** Opening Exercise materials block **

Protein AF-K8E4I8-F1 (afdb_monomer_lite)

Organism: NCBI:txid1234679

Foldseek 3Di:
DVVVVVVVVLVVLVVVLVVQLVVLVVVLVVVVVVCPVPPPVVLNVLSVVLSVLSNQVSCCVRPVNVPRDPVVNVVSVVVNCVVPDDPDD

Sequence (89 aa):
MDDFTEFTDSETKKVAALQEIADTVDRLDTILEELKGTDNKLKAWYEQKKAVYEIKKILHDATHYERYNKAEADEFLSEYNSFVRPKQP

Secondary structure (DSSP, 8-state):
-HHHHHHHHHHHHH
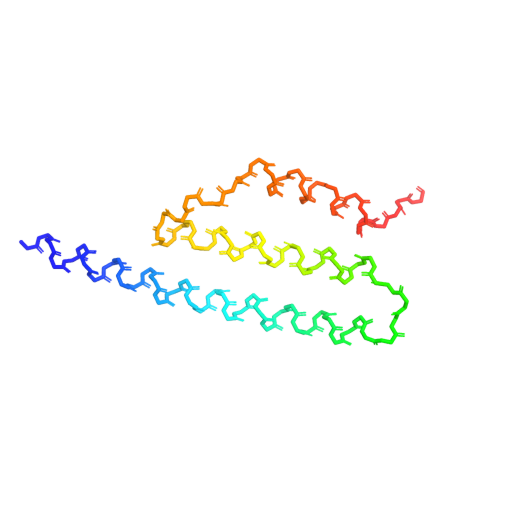HHHHHHHHHHHHHHHHHHHHHTTSS-HHHHHHHHHHHHHHHHHHHHHHH--TT--HHHHHHHHHHHHHHHS----

Structure (mmCIF, N/CA/C/O backbone):
data_AF-K8E4I8-F1
#
_entry.id   AF-K8E4I8-F1
#
loop_
_atom_site.group_PDB
_atom_site.id
_atom_site.type_symbol
_atom_site.label_atom_id
_atom_site.label_alt_id
_atom_site.label_comp_id
_atom_site.label_asym_id
_atom_site.label_entity_id
_atom_site.label_seq_id
_atom_site.pdbx_PDB_ins_code
_atom_site.Cartn_x
_atom_site.Cartn_y
_atom_site.Cartn_z
_atom_site.occupancy
_atom_site.B_iso_or_equiv
_atom_site.auth_seq_id
_atom_site.auth_comp_id
_atom_site.auth_asym_id
_atom_site.auth_atom_id
_atom_site.pdbx_PDB_model_num
ATOM 1 N N . MET A 1 1 ? 24.409 -3.647 -28.325 1.00 61.22 1 MET A N 1
ATOM 2 C CA . MET A 1 1 ? 23.555 -4.775 -27.889 1.00 61.22 1 MET A CA 1
ATOM 3 C C . MET A 1 1 ? 22.969 -4.519 -26.505 1.00 61.22 1 MET A C 1
ATOM 5 O O . MET A 1 1 ? 21.955 -5.129 -26.209 1.00 61.22 1 MET A O 1
ATOM 9 N N . ASP A 1 2 ? 23.534 -3.598 -25.714 1.00 67.25 2 ASP A N 1
ATOM 10 C CA . ASP A 1 2 ? 23.081 -3.311 -24.345 1.00 67.25 2 ASP A CA 1
ATOM 11 C C . ASP A 1 2 ? 21.718 -2.595 -24.258 1.00 67.25 2 ASP A C 1
ATOM 13 O O . ASP A 1 2 ? 20.890 -2.991 -23.444 1.00 67.25 2 ASP A O 1
ATOM 17 N N . ASP A 1 3 ? 21.416 -1.652 -25.159 1.00 69.19 3 ASP A N 1
ATOM 18 C CA . ASP A 1 3 ? 20.159 -0.874 -25.118 1.00 69.19 3 ASP A CA 1
ATOM 19 C C . ASP A 1 3 ? 18.875 -1.724 -25.219 1.00 69.19 3 ASP A C 1
ATOM 21 O O . ASP A 1 3 ? 17.842 -1.379 -24.647 1.00 69.19 3 ASP A O 1
ATOM 25 N N . PHE A 1 4 ? 18.910 -2.847 -25.949 1.00 73.12 4 PHE A N 1
ATOM 26 C CA . PHE A 1 4 ? 17.744 -3.729 -26.087 1.00 73.12 4 PHE A CA 1
ATOM 27 C C . PHE A 1 4 ? 17.491 -4.539 -24.808 1.00 73.12 4 PHE A C 1
ATOM 29 O O . PHE A 1 4 ? 16.341 -4.719 -24.415 1.00 73.12 4 PHE A O 1
ATOM 36 N N . THR A 1 5 ? 18.561 -4.982 -24.144 1.00 73.50 5 THR A N 1
ATOM 37 C CA . THR A 1 5 ? 18.493 -5.739 -22.887 1.00 73.50 5 THR A CA 1
ATOM 38 C C . THR A 1 5 ? 18.000 -4.855 -21.738 1.00 73.50 5 THR A C 1
ATOM 40 O O . THR A 1 5 ? 17.125 -5.257 -20.973 1.00 73.50 5 THR A O 1
ATOM 43 N N . GLU A 1 6 ? 18.483 -3.611 -21.657 1.00 71.56 6 GLU A N 1
ATOM 44 C CA . GLU A 1 6 ? 18.038 -2.645 -20.643 1.00 71.56 6 GLU A CA 1
ATOM 45 C C . GLU A 1 6 ? 16.547 -2.293 -20.797 1.00 71.56 6 GLU A C 1
ATOM 47 O O . GLU A 1 6 ? 15.809 -2.200 -19.809 1.00 71.56 6 GLU A O 1
ATOM 52 N N . PHE A 1 7 ? 16.069 -2.171 -22.041 1.00 73.88 7 PHE A N 1
ATOM 53 C CA . PHE A 1 7 ? 14.652 -1.960 -22.331 1.00 73.88 7 PHE A CA 1
ATOM 54 C C . PHE A 1 7 ? 13.781 -3.135 -21.857 1.00 73.88 7 PHE A C 1
ATOM 56 O O . PHE A 1 7 ? 12.768 -2.917 -21.188 1.00 73.88 7 PHE A O 1
ATOM 63 N N . THR A 1 8 ? 14.177 -4.380 -22.145 1.00 74.69 8 THR A N 1
ATOM 64 C CA . THR A 1 8 ? 13.415 -5.567 -21.719 1.00 74.69 8 THR A CA 1
ATOM 65 C C . THR A 1 8 ? 13.383 -5.737 -20.203 1.00 74.69 8 THR A C 1
ATOM 67 O O . THR A 1 8 ? 12.347 -6.116 -19.650 1.00 74.69 8 THR A O 1
ATOM 70 N N . ASP A 1 9 ? 14.471 -5.398 -19.513 1.00 80.88 9 ASP A N 1
ATOM 71 C CA . ASP A 1 9 ? 14.539 -5.462 -18.052 1.00 80.88 9 ASP A CA 1
ATOM 72 C C . ASP A 1 9 ? 13.640 -4.404 -17.398 1.00 80.88 9 ASP A C 1
ATOM 74 O O . ASP A 1 9 ? 12.961 -4.681 -16.405 1.00 80.88 9 ASP A O 1
ATOM 78 N N . SER A 1 10 ? 13.584 -3.199 -17.974 1.00 81.38 10 SER A N 1
ATOM 79 C CA . SER A 1 10 ? 12.704 -2.116 -17.518 1.00 81.38 10 SER A CA 1
ATOM 80 C C . SER A 1 10 ? 11.222 -2.477 -17.652 1.00 81.38 10 SER A C 1
ATOM 82 O O . SER A 1 10 ? 10.454 -2.327 -16.700 1.00 81.38 10 SER A O 1
ATOM 84 N N . GLU A 1 11 ? 10.810 -3.016 -18.800 1.00 87.50 11 GLU A N 1
ATOM 85 C CA . GLU A 1 11 ? 9.421 -3.438 -19.014 1.00 87.50 11 GLU A CA 1
ATOM 86 C C . GLU A 1 11 ? 9.041 -4.629 -18.122 1.00 87.50 11 GLU A C 1
ATOM 88 O O . GLU A 1 11 ? 7.954 -4.646 -17.543 1.00 87.50 11 GLU A O 1
ATOM 93 N N . THR A 1 12 ? 9.960 -5.576 -17.914 1.00 91.12 12 THR A N 1
ATOM 94 C CA . THR A 1 12 ? 9.742 -6.711 -17.003 1.00 91.12 12 THR A CA 1
ATOM 95 C C . THR A 1 12 ? 9.498 -6.239 -15.566 1.00 91.12 12 THR A C 1
ATOM 97 O O . THR A 1 12 ? 8.570 -6.719 -14.913 1.00 91.12 12 THR A O 1
ATOM 100 N N . LYS A 1 13 ? 10.262 -5.247 -15.082 1.00 91.00 13 LYS A N 1
ATOM 101 C CA . LYS A 1 13 ? 10.056 -4.647 -13.750 1.00 91.00 13 LYS A CA 1
ATOM 102 C C . LYS A 1 13 ? 8.687 -3.986 -13.612 1.00 91.00 13 LYS A C 1
ATOM 104 O O . LYS A 1 13 ? 8.039 -4.143 -12.582 1.00 91.00 13 LYS A O 1
ATOM 109 N N . LYS A 1 14 ? 8.219 -3.277 -14.643 1.00 92.69 14 LYS A N 1
ATOM 110 C CA . LYS A 1 14 ? 6.892 -2.636 -14.626 1.00 92.69 14 LYS A CA 1
ATOM 111 C C . LYS A 1 14 ? 5.762 -3.661 -14.599 1.00 92.69 14 LYS A C 1
ATOM 113 O O . LYS A 1 14 ? 4.802 -3.475 -13.859 1.00 92.69 14 LYS A O 1
ATOM 118 N N . VAL A 1 15 ? 5.876 -4.745 -15.368 1.00 94.94 15 VAL A N 1
ATOM 119 C CA . VAL A 1 15 ? 4.884 -5.832 -15.352 1.00 94.94 15 VAL A CA 1
ATOM 120 C C . VAL A 1 15 ? 4.851 -6.522 -13.987 1.00 94.94 15 VAL A C 1
ATOM 122 O O . VAL A 1 15 ? 3.768 -6.732 -13.447 1.00 94.94 15 VAL A O 1
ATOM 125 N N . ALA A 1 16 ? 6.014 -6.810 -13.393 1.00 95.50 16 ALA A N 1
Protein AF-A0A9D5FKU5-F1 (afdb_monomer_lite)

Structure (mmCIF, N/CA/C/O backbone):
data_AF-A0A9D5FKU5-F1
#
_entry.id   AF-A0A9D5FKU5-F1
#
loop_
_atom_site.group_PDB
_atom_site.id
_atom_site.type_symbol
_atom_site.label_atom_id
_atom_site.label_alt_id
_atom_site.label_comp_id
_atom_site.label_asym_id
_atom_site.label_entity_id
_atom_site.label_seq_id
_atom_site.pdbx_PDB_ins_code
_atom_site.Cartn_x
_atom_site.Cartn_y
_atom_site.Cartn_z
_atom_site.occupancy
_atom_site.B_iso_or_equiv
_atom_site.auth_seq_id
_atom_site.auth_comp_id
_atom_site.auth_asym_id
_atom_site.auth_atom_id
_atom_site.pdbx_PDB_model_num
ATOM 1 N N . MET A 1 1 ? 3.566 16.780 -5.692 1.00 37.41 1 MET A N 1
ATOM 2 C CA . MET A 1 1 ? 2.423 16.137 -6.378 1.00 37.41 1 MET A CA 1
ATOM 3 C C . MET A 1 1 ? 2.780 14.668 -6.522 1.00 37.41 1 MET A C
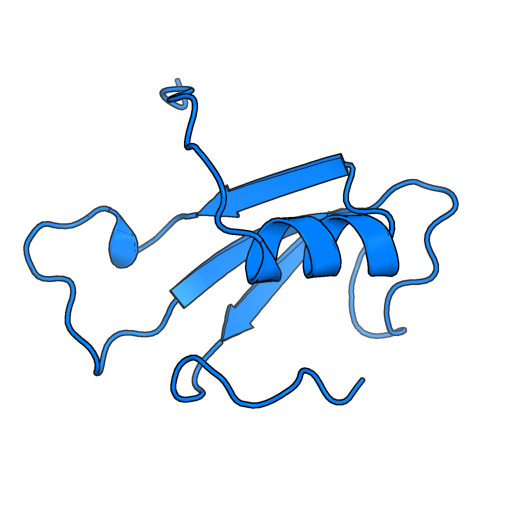 1
ATOM 5 O O . MET A 1 1 ? 3.775 14.386 -7.170 1.00 37.41 1 MET A O 1
ATOM 9 N N . ILE A 1 2 ? 2.081 13.760 -5.837 1.00 51.59 2 ILE A N 1
ATOM 10 C CA . ILE A 1 2 ? 2.318 12.316 -5.991 1.00 51.59 2 ILE A CA 1
ATOM 11 C C . ILE A 1 2 ? 1.556 11.881 -7.245 1.00 51.59 2 ILE A C 1
ATOM 13 O O . ILE A 1 2 ? 0.346 12.096 -7.329 1.00 51.59 2 ILE A O 1
ATOM 17 N N . ASN A 1 3 ? 2.257 11.331 -8.236 1.00 53.59 3 ASN A N 1
ATOM 18 C CA . ASN A 1 3 ? 1.627 10.814 -9.448 1.00 53.59 3 ASN A CA 1
ATOM 19 C C . ASN A 1 3 ? 0.827 9.557 -9.090 1.00 53.59 3 ASN A C 1
ATOM 21 O O . ASN A 1 3 ? 1.400 8.519 -8.770 1.00 53.59 3 ASN A O 1
ATOM 25 N N . LYS A 1 4 ? -0.506 9.660 -9.118 1.00 57.38 4 LYS A N 1
ATOM 26 C CA . LYS A 1 4 ? -1.399 8.518 -8.904 1.00 57.38 4 LYS A CA 1
ATOM 27 C C . LYS A 1 4 ? -1.514 7.720 -10.199 1.00 57.38 4 LYS A C 1
ATOM 29 O O . LYS A 1 4 ? -2.275 8.083 -11.093 1.00 57.38 4 LYS A O 1
ATOM 34 N N . THR A 1 5 ? -0.769 6.625 -10.281 1.00 63.47 5 THR A N 1
ATOM 35 C CA . THR A 1 5 ? -0.892 5.630 -11.352 1.00 63.47 5 THR A CA 1
ATOM 36 C C . THR A 1 5 ? -1.745 4.474 -10.848 1.00 63.47 5 THR A C 1
ATOM 38 O O . THR A 1 5 ? -1.503 3.946 -9.765 1.00 63.47 5 THR A O 1
ATOM 41 N N . ARG A 1 6 ? -2.758 4.067 -11.618 1.00 66.00 6 ARG A N 1
ATOM 42 C CA . ARG A 1 6 ? -3.590 2.913 -11.263 1.00 66.00 6 ARG A CA 1
ATOM 43 C C . ARG A 1 6 ? -2.825 1.631 -11.588 1.00 66.00 6 ARG A C 1
ATOM 45 O O . ARG A 1 6 ? -2.676 1.287 -12.756 1.00 66.00 6 ARG A O 1
ATOM 52 N N . LEU A 1 7 ? -2.335 0.949 -10.558 1.00 66.50 7 LEU A N 1
ATOM 53 C CA . LEU A 1 7 ? -1.680 -0.350 -10.689 1.00 66.50 7 LEU A CA 1
ATOM 54 C C . LEU A 1 7 ? -2.737 -1.458 -10.622 1.00 66.50 7 LEU A C 1
ATOM 56 O O . LEU A 1 7 ? -3.581 -1.460 -9.725 1.00 66.50 7 LEU A O 1
ATOM 60 N N . HIS A 1 8 ? -2.700 -2.398 -11.567 1.00 65.62 8 HIS A N 1
ATOM 61 C CA . HIS A 1 8 ? -3.415 -3.662 -11.403 1.00 65.62 8 HIS A CA 1
ATOM 62 C C . HIS A 1 8 ? -2.623 -4.513 -10.415 1.00 65.62 8 HIS A C 1
ATOM 64 O O . HIS A 1 8 ? -1.545 -5.011 -10.734 1.00 65.62 8 HIS A O 1
ATOM 70 N N . LEU A 1 9 ? -3.143 -4.610 -9.193 1.00 67.12 9 LEU A N 1
ATOM 71 C CA . LEU A 1 9 ? -2.568 -5.447 -8.151 1.00 67.12 9 LEU A CA 1
ATOM 72 C C . LEU A 1 9 ? -2.799 -6.915 -8.502 1.00 67.12 9 LEU A C 1
ATOM 74 O O . LEU A 1 9 ? -3.876 -7.297 -8.953 1.00 67.12 9 LEU A O 1
ATOM 78 N N . THR A 1 10 ? -1.783 -7.735 -8.270 1.00 78.38 10 THR A N 1
ATOM 79 C CA . THR A 1 10 ? -1.899 -9.188 -8.379 1.00 78.38 10 THR A CA 1
ATOM 80 C C . THR A 1 10 ? -2.787 -9.733 -7.252 1.00 78.38 10 THR A C 1
ATOM 82 O O . THR A 1 10 ? -2.941 -9.089 -6.205 1.00 78.38 10 THR A O 1
ATOM 85 N N . GLU A 1 11 ? -3.366 -10.927 -7.433 1.00 78.44 11 GLU A N 1
ATOM 86 C CA . GLU A 1 11 ? -4.160 -11.607 -6.397 1.00 78.44 11 GLU A CA 1
ATOM 87 C C . GLU A 1 11 ? -3.505 -11.605 -5.000 1.00 78.44 11 GLU A C 1
ATOM 89 O O . GLU A 1 11 ? -4.204 -11.276 -4.039 1.00 78.44 11 GLU A O 1
ATOM 94 N N . PRO A 1 12 ? -2.195 -11.896 -4.839 1.00 80.75 12 PRO A N 1
ATOM 95 C CA . PRO A 1 12 ? -1.565 -11.938 -3.519 1.00 80.75 12 PRO A CA 1
ATOM 96 C C . PRO A 1 12 ? -1.594 -10.600 -2.771 1.00 80.75 12 PRO A C 1
ATOM 98 O O . PRO A 1 12 ? -1.885 -10.575 -1.576 1.00 80.75 12 PRO A O 1
ATOM 101 N N . ILE A 1 13 ? -1.334 -9.482 -3.460 1.00 80.50 13 ILE A N 1
ATOM 102 C CA . ILE A 1 13 ? -1.335 -8.153 -2.824 1.00 80.50 13 ILE A CA 1
ATOM 103 C C . ILE A 1 13 ? -2.769 -7.733 -2.498 1.00 80.50 13 ILE A C 1
ATOM 105 O O . ILE A 1 13 ? -3.037 -7.207 -1.421 1.00 80.50 13 ILE A O 1
ATOM 109 N N . SER A 1 14 ? -3.714 -8.028 -3.392 1.00 83.88 14 SER A N 1
ATOM 110 C CA . SER A 1 14 ? -5.130 -7.736 -3.150 1.00 83.88 14 SER A CA 1
ATOM 111 C C . SER A 1 14 ? -5.668 -8.502 -1.936 1.00 83.88 14 SER A C 1
ATOM 113 O O . SER A 1 14 ? -6.354 -7.919 -1.098 1.00 83.88 14 SER A O 1
ATOM 115 N N . GLN A 1 15 ? -5.315 -9.785 -1.796 1.00 85.12 15 GLN A N 1
ATOM 116 C CA . GLN A 1 15 ? -5.666 -10.590 -0.622 1.00 85.12 15 GLN A CA 1
ATOM 117 C C . GLN A 1 15 ? -5.008 -10.069 0.655 1.00 85.12 15 GLN A C 1
ATOM 119 O O . GLN A 1 15 ? -5.657 -10.033 1.697 1.00 85.12 15 GLN A O 1
ATOM 124 N N . PHE A 1 16 ? -3.745 -9.636 0.590 1.00 83.31 16 PHE A N 1
ATOM 125 C CA . PHE A 1 16 ? -3.085 -8.994 1.725 1.00 83.31 16 PHE A CA 1
ATOM 126 C C . PHE A 1 16 ? -3.864 -7.754 2.184 1.00 83.31 16 PHE A C 1
ATOM 128 O O . PHE A 1 16 ? -4.254 -7.679 3.348 1.00 83.31 16 PHE A O 1
ATOM 135 N N . CYS A 1 17 ? -4.175 -6.827 1.274 1.00 85.62 17 CYS A N 1
ATOM 136 C CA . CYS A 1 17 ? -4.914 -5.615 1.624 1.00 85.62 17 CYS A CA 1
ATOM 137 C C . CYS A 1 17 ? -6.292 -5.922 2.230 1.00 85.62 17 CYS A C 1
ATOM 139 O O . CYS A 1 17 ? -6.697 -5.282 3.198 1.00 85.62 17 CYS A O 1
ATOM 141 N N . GLN A 1 18 ? -6.992 -6.932 1.707 1.00 85.75 18 GLN A N 1
ATOM 142 C CA . GLN A 1 18 ? -8.296 -7.357 2.225 1.00 85.75 18 GLN A CA 1
ATOM 143 C C . GLN A 1 18 ? -8.202 -7.978 3.622 1.00 85.75 18 GLN A C 1
ATOM 145 O O . GLN A 1 18 ? -8.981 -7.616 4.496 1.00 85.75 18 GLN A O 1
ATOM 150 N N . ASN A 1 19 ? -7.244 -8.880 3.849 1.00 85.81 19 ASN A N 1
ATOM 151 C CA . ASN A 1 19 ? -7.097 -9.584 5.126 1.00 85.81 19 ASN A CA 1
ATOM 152 C C . ASN A 1 19 ? -6.756 -8.644 6.290 1.00 85.81 19 ASN A C 1
ATOM 154 O O . ASN A 1 19 ? -7.086 -8.943 7.436 1.00 85.81 19 ASN A O 1
ATOM 158 N N . TRP A 1 20 ? -6.089 -7.527 5.996 1.00 84.38 20 TRP A N 1
ATOM 159 C CA . TRP A 1 20 ? -5.631 -6.562 6.993 1.00 84.38 20 TRP A CA 1
ATOM 160 C C . TRP A 1 20 ? -6.427 -5.249 6.995 1.00 84.38 20 TRP A C 1
ATOM 162 O O . TRP A 1 20 ? -6.059 -4.325 7.715 1.00 84.38 20 TRP A O 1
ATOM 172 N N . ASN A 1 21 ? -7.518 -5.158 6.226 1.00 87.38 21 ASN A N 1
ATOM 173 C CA . ASN A 1 21 ? -8.331 -3.946 6.070 1.00 87.38 21 ASN A CA 1
ATOM 174 C C . ASN A 1 21 ? -7.488 -2.703 5.719 1.00 87.38 21 ASN A C 1
ATOM 176 O O . ASN A 1 21 ? -7.600 -1.653 6.354 1.00 87.38 21 ASN A O 1
ATOM 180 N N . VAL A 1 22 ? -6.628 -2.836 4.712 1.00 86.12 22 VAL A N 1
ATOM 181 C CA . VAL A 1 22 ? -5.820 -1.739 4.170 1.00 86.12 22 VAL A CA 1
ATOM 182 C C . VAL A 1 22 ? -6.686 -0.842 3.287 1.00 86.12 22 VAL A C 1
ATOM 184 O O . VAL A 1 22 ? -7.327 -1.325 2.354 1.00 86.12 22 VAL A O 1
ATOM 187 N N . GLU A 1 23 ? -6.678 0.462 3.558 1.00 87.56 23 GLU A N 1
ATOM 188 C CA . GLU A 1 23 ? -7.377 1.477 2.759 1.00 87.56 23 GLU A CA 1
ATOM 189 C C . GLU A 1 23 ? -6.477 2.061 1.662 1.00 87.56 23 GLU A C 1
ATOM 191 O O . GLU A 1 23 ? -6.936 2.277 0.539 1.00 87.56 23 GLU A O 1
ATOM 196 N N . GLU A 1 24 ? -5.186 2.252 1.949 1.00 85.25 24 GLU A N 1
ATOM 197 C CA . GLU A 1 24 ? -4.200 2.730 0.976 1.00 85.25 24 GLU A CA 1
ATOM 198 C C . GLU A 1 24 ? -2.902 1.919 1.059 1.00 85.25 24 GLU A C 1
ATOM 200 O O . GLU A 1 24 ? -2.389 1.645 2.141 1.00 85.25 24 GLU A O 1
ATOM 205 N N . PHE A 1 25 ? -2.374 1.538 -0.108 1.00 85.75 25 PHE A N 1
ATOM 206 C CA . PHE A 1 25 ? -1.091 0.858 -0.261 1.00 85.75 25 PHE A CA 1
ATOM 207 C C . PHE A 1 25 ? -0.259 1.617 -1.294 1.00 85.75 25 PHE A C 1
ATOM 209 O O . PHE A 1 25 ? -0.638 1.692 -2.467 1.00 85.75 25 PHE A O 1
ATOM 216 N N . ALA A 1 26 ? 0.871 2.176 -0.871 1.00 84.94 26 ALA A N 1
ATOM 217 C CA . ALA A 1 26 ? 1.737 2.980 -1.723 1.00 84.94 26 ALA A CA 1
ATOM 218 C C . ALA A 1 26 ? 3.184 2.483 -1.676 1.00 84.94 26 ALA A C 1
ATOM 220 O O . ALA A 1 26 ? 3.737 2.223 -0.612 1.00 84.94 26 ALA A O 1
ATOM 221 N N . LEU A 1 27 ? 3.809 2.389 -2.849 1.00 84.69 27 LEU A N 1
ATOM 222 C CA . LEU A 1 27 ? 5.228 2.075 -3.005 1.00 84.69 27 LEU A CA 1
ATOM 223 C C . LEU A 1 27 ? 6.033 3.373 -3.064 1.00 84.69 27 LEU A C 1
ATOM 225 O O . LEU A 1 27 ? 5.629 4.325 -3.738 1.00 84.69 27 LEU A O 1
ATOM 229 N N . PHE A 1 28 ? 7.179 3.412 -2.394 1.00 82.69 28 PHE A N 1
ATOM 230 C CA . PHE A 1 28 ? 8.076 4.561 -2.449 1.00 82.69 28 PHE A CA 1
ATOM 231 C C . PHE A 1 28 ? 9.541 4.127 -2.335 1.00 82.69 28 PHE A C 1
ATOM 233 O O . PHE A 1 28 ? 9.851 2.945 -2.248 1.00 82.69 28 PHE A O 1
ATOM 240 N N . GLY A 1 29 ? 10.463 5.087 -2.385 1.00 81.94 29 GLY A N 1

** Closing Exercise materials block **

What is expected - Pull every line containing "Protein" out of the records.

Response to the task -
Protein AF-K8E4I8-F1 (afdb_monomer_lite)
Protein AF-A0A9D5FKU5-F1 (afdb_monomer_lite)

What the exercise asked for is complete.